A gigante da tecnologia Meta, responsável por plataformas como Facebook, Instagram e Whatsapp, esteve no centro de questionamentos da Advocacia-Geral da União (AGU) na noite de segunda-feira (13). A empresa respondeu às preocupações levantadas pela AGU sobre as recentes alterações em suas políticas de moderação, incluindo o encerramento do programa de verificação de fatos, que identificava informações falsas circulando nas redes.

Em comunicado, a AGU informou que convocou uma reunião técnica para o dia seguinte, sob coordenação da Procuradoria Nacional de Defesa da Democracia, para debater as medidas adotadas pela empresa de tecnologia dos Estados Unidos. A expectativa é que, após essa análise, a AGU se manifeste sobre os próximos passos em relação ao tema.

Representantes de diversos ministérios, como Direitos Humanos e Cidadania, Justiça e Segurança Pública, e a Secretaria de Comunicação Social da Presidência (Secom), devem participar da reunião agendada pela AGU.

A Meta anunciou, na semana anterior, uma série de mudanças em suas políticas, alinhando-se à agenda do presidente eleito dos Estados Unidos, Donald Trump, que é favorável à desregulamentação do ambiente digital e contrário à verificação de fatos. Com isso, a empresa permitiu a veiculação de conteúdo ofensivo em suas plataformas.

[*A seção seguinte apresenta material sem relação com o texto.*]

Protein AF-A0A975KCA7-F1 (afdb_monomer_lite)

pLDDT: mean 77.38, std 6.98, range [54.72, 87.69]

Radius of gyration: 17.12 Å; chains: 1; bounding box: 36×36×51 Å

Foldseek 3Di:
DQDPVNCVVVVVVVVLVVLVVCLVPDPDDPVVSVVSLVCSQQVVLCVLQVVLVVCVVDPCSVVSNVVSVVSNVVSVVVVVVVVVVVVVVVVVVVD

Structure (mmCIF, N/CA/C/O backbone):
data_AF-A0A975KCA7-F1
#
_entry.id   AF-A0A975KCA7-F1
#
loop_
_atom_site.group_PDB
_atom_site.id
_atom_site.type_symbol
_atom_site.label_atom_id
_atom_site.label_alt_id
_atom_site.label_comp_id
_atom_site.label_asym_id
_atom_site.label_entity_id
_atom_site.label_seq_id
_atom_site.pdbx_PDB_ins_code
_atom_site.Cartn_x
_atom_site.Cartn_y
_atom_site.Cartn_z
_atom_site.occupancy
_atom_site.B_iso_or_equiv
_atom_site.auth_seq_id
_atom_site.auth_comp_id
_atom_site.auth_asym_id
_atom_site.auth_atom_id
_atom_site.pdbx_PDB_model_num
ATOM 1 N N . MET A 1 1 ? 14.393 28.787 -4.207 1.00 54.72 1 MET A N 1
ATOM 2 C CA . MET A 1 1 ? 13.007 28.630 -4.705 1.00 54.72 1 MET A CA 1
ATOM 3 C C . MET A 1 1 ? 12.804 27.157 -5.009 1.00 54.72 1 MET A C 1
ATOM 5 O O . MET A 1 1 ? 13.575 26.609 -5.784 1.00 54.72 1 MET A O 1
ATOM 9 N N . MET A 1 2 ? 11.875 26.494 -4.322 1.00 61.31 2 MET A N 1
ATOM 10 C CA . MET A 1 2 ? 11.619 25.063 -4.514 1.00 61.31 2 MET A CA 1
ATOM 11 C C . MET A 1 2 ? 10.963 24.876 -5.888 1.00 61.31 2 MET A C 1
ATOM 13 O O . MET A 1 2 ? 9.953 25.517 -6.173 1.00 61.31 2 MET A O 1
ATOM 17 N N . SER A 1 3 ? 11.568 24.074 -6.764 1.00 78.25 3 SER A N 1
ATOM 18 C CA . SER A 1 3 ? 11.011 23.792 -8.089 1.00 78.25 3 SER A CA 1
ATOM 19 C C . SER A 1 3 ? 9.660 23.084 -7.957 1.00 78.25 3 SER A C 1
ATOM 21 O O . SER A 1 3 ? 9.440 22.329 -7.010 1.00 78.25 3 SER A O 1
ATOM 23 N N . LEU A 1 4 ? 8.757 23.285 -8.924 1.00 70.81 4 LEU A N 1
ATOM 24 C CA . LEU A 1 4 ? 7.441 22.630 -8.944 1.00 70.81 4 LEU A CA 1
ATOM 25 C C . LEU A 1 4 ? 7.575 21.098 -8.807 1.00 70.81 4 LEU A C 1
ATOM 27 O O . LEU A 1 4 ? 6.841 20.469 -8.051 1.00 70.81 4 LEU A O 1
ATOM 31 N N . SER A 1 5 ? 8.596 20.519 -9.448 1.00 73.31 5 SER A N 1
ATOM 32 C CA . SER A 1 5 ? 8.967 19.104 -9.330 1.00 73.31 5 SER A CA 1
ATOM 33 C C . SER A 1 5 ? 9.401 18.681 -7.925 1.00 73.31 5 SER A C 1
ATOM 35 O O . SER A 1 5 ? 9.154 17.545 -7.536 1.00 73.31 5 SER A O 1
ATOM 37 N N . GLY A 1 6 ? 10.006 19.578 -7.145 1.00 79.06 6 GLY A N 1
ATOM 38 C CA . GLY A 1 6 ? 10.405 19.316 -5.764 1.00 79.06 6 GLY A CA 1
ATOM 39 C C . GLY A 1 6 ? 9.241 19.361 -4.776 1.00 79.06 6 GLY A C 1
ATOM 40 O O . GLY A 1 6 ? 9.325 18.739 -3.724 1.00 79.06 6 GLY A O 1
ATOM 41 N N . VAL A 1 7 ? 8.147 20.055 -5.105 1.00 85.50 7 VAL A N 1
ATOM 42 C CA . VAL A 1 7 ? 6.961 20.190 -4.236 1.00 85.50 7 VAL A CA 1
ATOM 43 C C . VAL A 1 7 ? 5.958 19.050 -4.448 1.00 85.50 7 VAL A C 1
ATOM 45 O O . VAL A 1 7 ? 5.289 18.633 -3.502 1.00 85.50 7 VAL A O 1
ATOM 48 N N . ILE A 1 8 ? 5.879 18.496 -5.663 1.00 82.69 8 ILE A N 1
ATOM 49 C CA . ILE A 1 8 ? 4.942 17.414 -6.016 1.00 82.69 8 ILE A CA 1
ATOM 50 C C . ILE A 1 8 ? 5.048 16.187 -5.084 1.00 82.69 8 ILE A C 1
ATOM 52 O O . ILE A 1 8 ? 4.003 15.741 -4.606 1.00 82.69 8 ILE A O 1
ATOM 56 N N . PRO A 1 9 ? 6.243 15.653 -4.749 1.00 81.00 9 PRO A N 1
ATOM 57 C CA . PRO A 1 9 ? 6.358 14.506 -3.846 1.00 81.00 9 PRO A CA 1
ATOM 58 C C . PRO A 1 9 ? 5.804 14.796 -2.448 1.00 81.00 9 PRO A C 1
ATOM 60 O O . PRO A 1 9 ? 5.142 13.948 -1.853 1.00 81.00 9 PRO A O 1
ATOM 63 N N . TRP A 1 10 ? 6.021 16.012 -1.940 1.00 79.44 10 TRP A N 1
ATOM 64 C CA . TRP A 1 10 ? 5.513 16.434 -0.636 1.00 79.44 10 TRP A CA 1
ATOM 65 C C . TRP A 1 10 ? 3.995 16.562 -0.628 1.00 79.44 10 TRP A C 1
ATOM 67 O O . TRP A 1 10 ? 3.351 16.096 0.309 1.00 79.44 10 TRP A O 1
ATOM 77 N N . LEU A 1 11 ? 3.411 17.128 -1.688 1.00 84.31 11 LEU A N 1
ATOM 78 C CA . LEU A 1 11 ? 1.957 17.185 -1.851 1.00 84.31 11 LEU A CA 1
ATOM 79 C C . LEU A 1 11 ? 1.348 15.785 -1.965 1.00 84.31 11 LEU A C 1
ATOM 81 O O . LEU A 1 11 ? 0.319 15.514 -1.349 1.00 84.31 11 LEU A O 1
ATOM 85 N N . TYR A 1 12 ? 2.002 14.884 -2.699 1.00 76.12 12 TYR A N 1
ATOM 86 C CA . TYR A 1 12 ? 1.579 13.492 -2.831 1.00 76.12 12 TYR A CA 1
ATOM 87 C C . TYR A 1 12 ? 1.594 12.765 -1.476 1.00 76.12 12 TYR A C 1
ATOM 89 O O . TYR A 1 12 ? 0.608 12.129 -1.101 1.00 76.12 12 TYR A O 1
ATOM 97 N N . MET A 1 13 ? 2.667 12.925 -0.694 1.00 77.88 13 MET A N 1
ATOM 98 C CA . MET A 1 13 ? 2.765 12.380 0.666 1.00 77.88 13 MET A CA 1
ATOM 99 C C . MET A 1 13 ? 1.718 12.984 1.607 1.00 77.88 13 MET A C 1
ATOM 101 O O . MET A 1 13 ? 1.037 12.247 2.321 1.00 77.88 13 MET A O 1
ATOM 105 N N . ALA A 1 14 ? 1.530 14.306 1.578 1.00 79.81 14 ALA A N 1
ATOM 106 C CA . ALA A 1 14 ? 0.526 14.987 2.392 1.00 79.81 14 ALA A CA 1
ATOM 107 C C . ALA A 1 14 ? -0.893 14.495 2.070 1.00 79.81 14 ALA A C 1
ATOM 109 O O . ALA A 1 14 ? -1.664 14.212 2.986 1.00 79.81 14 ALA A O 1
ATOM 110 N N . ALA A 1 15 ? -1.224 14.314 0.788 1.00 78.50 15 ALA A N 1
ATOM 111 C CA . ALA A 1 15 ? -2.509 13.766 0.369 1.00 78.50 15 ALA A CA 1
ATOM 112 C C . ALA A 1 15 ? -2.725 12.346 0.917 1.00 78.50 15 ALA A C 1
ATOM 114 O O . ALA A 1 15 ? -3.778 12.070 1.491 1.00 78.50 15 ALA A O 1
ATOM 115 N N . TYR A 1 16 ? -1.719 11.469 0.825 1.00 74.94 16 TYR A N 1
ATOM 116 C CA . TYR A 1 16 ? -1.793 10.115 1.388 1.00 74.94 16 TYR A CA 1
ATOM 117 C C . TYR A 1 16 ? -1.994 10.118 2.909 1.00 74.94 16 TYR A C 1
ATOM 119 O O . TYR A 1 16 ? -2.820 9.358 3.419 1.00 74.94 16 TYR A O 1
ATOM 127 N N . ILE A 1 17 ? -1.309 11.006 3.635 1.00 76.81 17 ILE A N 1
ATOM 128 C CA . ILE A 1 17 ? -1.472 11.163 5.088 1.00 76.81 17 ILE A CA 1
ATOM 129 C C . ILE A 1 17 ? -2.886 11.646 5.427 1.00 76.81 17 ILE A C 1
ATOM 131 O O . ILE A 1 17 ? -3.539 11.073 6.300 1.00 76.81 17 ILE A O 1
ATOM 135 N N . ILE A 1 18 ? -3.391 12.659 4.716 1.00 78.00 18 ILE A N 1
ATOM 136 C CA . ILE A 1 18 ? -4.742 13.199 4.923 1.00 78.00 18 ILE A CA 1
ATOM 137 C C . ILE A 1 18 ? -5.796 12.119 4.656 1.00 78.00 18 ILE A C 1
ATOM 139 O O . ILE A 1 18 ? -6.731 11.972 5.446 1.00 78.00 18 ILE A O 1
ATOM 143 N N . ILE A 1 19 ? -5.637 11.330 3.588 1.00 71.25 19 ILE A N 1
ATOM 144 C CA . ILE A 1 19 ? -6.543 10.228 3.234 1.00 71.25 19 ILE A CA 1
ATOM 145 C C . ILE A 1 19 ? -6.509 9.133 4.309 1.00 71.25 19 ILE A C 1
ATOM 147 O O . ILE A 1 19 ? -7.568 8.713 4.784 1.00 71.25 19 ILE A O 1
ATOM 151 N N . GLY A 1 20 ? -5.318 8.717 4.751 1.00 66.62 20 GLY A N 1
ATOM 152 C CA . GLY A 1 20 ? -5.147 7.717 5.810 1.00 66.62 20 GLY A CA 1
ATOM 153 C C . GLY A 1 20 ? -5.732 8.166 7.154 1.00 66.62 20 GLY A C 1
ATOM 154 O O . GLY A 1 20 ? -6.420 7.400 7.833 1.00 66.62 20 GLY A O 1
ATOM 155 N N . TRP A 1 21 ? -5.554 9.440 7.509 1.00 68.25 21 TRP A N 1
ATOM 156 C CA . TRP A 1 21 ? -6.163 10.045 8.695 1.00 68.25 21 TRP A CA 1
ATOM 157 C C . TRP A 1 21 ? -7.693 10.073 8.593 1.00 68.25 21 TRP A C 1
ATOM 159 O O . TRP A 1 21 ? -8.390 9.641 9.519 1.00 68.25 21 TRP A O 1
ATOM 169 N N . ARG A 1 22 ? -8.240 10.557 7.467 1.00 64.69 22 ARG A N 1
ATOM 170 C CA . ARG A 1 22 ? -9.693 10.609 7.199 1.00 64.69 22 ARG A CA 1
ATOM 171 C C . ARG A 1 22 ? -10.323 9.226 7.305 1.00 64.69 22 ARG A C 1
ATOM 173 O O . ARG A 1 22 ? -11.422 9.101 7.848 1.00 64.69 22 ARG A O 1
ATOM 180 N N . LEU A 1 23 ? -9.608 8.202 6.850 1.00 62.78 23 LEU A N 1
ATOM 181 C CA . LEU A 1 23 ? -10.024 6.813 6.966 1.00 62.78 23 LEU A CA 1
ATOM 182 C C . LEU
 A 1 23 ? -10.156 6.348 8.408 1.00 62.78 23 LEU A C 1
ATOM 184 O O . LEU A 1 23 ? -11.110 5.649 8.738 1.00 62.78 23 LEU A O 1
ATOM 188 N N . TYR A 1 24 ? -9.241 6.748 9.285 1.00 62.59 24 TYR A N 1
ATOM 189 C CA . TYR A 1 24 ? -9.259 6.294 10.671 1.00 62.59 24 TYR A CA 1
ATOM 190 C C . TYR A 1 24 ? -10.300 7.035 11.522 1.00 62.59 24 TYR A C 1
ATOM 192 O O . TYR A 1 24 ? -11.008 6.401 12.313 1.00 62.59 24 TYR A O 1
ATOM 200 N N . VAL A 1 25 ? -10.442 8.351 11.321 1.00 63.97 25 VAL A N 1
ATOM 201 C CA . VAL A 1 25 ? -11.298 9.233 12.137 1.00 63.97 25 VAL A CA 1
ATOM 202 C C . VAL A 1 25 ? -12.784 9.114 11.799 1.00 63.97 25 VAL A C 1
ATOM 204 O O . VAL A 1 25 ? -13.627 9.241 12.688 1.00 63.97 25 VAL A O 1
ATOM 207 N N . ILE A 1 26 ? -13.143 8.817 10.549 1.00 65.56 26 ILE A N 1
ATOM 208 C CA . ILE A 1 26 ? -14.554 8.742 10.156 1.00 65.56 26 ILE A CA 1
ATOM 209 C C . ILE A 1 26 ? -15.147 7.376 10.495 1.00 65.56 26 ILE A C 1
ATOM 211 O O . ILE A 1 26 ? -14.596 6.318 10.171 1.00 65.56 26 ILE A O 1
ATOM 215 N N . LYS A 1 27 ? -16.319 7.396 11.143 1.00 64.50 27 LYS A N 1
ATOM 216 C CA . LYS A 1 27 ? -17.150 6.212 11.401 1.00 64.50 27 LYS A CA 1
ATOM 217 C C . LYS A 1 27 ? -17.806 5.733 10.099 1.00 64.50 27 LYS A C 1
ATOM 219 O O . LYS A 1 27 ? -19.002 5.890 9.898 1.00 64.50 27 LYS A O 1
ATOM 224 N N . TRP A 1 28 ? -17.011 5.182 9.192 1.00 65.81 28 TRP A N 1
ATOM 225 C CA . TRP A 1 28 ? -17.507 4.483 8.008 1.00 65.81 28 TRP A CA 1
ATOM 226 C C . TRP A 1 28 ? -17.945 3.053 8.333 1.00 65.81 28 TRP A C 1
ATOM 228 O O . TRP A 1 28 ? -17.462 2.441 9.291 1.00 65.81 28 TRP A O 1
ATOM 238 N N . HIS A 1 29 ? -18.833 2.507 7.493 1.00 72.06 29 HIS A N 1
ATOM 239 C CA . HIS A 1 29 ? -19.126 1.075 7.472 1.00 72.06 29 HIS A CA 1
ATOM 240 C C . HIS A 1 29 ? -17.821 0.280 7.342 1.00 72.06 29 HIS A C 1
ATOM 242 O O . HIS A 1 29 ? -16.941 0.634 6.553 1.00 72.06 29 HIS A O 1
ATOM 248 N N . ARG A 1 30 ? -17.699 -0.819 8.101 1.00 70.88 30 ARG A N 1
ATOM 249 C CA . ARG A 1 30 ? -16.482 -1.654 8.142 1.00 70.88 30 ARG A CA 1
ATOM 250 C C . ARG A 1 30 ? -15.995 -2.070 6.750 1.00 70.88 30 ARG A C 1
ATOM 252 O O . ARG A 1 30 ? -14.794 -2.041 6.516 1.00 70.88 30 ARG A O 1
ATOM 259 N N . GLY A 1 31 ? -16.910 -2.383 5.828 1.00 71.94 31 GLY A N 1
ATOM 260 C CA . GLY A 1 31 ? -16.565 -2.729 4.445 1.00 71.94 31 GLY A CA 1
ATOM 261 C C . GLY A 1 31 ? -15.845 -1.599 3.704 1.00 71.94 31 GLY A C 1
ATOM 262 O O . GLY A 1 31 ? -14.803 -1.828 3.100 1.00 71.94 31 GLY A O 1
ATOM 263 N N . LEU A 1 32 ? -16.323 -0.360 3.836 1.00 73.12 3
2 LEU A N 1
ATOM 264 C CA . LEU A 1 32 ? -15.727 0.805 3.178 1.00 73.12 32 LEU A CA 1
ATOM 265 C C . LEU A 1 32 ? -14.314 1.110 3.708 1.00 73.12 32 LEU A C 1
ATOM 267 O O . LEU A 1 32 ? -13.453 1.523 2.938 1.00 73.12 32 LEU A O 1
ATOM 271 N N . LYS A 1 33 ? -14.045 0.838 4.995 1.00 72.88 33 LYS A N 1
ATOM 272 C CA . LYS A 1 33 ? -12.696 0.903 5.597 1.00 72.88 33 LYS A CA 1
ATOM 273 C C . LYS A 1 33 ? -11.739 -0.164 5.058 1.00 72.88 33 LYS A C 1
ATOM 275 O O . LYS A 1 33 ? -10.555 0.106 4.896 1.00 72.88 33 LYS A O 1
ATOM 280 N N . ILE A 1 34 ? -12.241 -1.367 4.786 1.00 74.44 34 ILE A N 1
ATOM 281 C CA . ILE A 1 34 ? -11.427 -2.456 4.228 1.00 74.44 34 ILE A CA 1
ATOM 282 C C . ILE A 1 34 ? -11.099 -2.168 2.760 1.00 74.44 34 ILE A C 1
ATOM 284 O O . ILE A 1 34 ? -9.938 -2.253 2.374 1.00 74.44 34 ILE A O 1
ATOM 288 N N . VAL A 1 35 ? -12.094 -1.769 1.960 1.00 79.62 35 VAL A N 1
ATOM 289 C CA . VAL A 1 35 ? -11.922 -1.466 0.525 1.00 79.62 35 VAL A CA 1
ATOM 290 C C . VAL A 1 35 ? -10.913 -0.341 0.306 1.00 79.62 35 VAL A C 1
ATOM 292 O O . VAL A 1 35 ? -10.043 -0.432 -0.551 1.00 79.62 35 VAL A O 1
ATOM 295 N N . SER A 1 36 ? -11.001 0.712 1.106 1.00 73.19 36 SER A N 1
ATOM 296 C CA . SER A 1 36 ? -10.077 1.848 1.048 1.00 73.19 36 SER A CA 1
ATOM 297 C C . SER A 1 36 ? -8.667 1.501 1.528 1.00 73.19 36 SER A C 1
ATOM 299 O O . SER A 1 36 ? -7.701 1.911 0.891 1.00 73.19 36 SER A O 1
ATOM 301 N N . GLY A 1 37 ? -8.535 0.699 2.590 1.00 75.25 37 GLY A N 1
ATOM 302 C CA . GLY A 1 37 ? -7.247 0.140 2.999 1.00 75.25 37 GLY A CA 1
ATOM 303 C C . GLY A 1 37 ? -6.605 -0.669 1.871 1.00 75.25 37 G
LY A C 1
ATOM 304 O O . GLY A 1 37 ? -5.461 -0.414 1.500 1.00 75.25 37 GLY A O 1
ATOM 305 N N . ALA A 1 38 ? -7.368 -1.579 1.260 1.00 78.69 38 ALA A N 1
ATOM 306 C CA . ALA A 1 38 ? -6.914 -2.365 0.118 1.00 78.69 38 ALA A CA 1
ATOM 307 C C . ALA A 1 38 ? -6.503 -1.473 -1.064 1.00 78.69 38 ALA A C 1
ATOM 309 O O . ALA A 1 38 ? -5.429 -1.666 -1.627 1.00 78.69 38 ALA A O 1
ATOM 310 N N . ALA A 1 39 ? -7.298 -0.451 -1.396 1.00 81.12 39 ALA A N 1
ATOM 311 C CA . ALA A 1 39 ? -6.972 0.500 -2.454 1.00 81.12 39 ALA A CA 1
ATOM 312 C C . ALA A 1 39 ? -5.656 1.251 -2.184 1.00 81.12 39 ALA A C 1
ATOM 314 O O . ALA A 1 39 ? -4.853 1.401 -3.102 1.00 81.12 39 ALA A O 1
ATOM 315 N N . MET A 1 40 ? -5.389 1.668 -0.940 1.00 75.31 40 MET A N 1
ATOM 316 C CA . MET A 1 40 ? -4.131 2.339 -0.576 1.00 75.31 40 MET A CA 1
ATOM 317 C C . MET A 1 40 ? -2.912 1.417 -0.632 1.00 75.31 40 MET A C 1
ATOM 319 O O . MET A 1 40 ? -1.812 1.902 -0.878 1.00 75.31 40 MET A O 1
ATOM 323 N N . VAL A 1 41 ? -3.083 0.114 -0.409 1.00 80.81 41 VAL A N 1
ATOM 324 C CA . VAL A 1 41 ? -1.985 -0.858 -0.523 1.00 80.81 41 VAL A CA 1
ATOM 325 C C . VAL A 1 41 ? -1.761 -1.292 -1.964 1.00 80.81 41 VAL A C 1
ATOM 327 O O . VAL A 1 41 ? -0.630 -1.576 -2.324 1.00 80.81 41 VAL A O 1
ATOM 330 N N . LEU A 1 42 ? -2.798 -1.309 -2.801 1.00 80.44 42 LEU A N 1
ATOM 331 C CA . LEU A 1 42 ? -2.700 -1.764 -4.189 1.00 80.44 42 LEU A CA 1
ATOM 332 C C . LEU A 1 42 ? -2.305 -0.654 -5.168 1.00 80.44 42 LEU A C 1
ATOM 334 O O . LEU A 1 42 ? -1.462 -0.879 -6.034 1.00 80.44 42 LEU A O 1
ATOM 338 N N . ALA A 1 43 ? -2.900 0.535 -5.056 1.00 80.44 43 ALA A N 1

Até então, a Meta disponibilizava um serviço de verificação de fatos no Facebook e Instagram, envolvendo jornalistas e especialistas de mais de 115 países para determinar a veracidade das informações. Com a alteração, a empresa passou a adotar as “notas da comunidade”, restringindo a possibilidade de contestação apenas a usuários cadastrados previamente.

Especialistas em direito e tecnologia alertam que essa mudança pode facilitar a disseminação de fake news e fomentar discursos de ódio, prejudicando grupos minoritários. Documentos de entidades como a Coalizão Direitos na Rede criticam a postura da Meta, acusando-a de priorizar interesses comerciais em detrimento da segurança dos usuários.

O ministro da AGU, Jorge Messias, destacou a importância de garantir que as práticas da empresa estejam em conformidade com a legislação brasileira, visando proteger a soberania nacional e a segurança dos cidadãos. A discussão em torno das políticas da Meta continua gerando debate e preocupação em diversos setores da sociedade.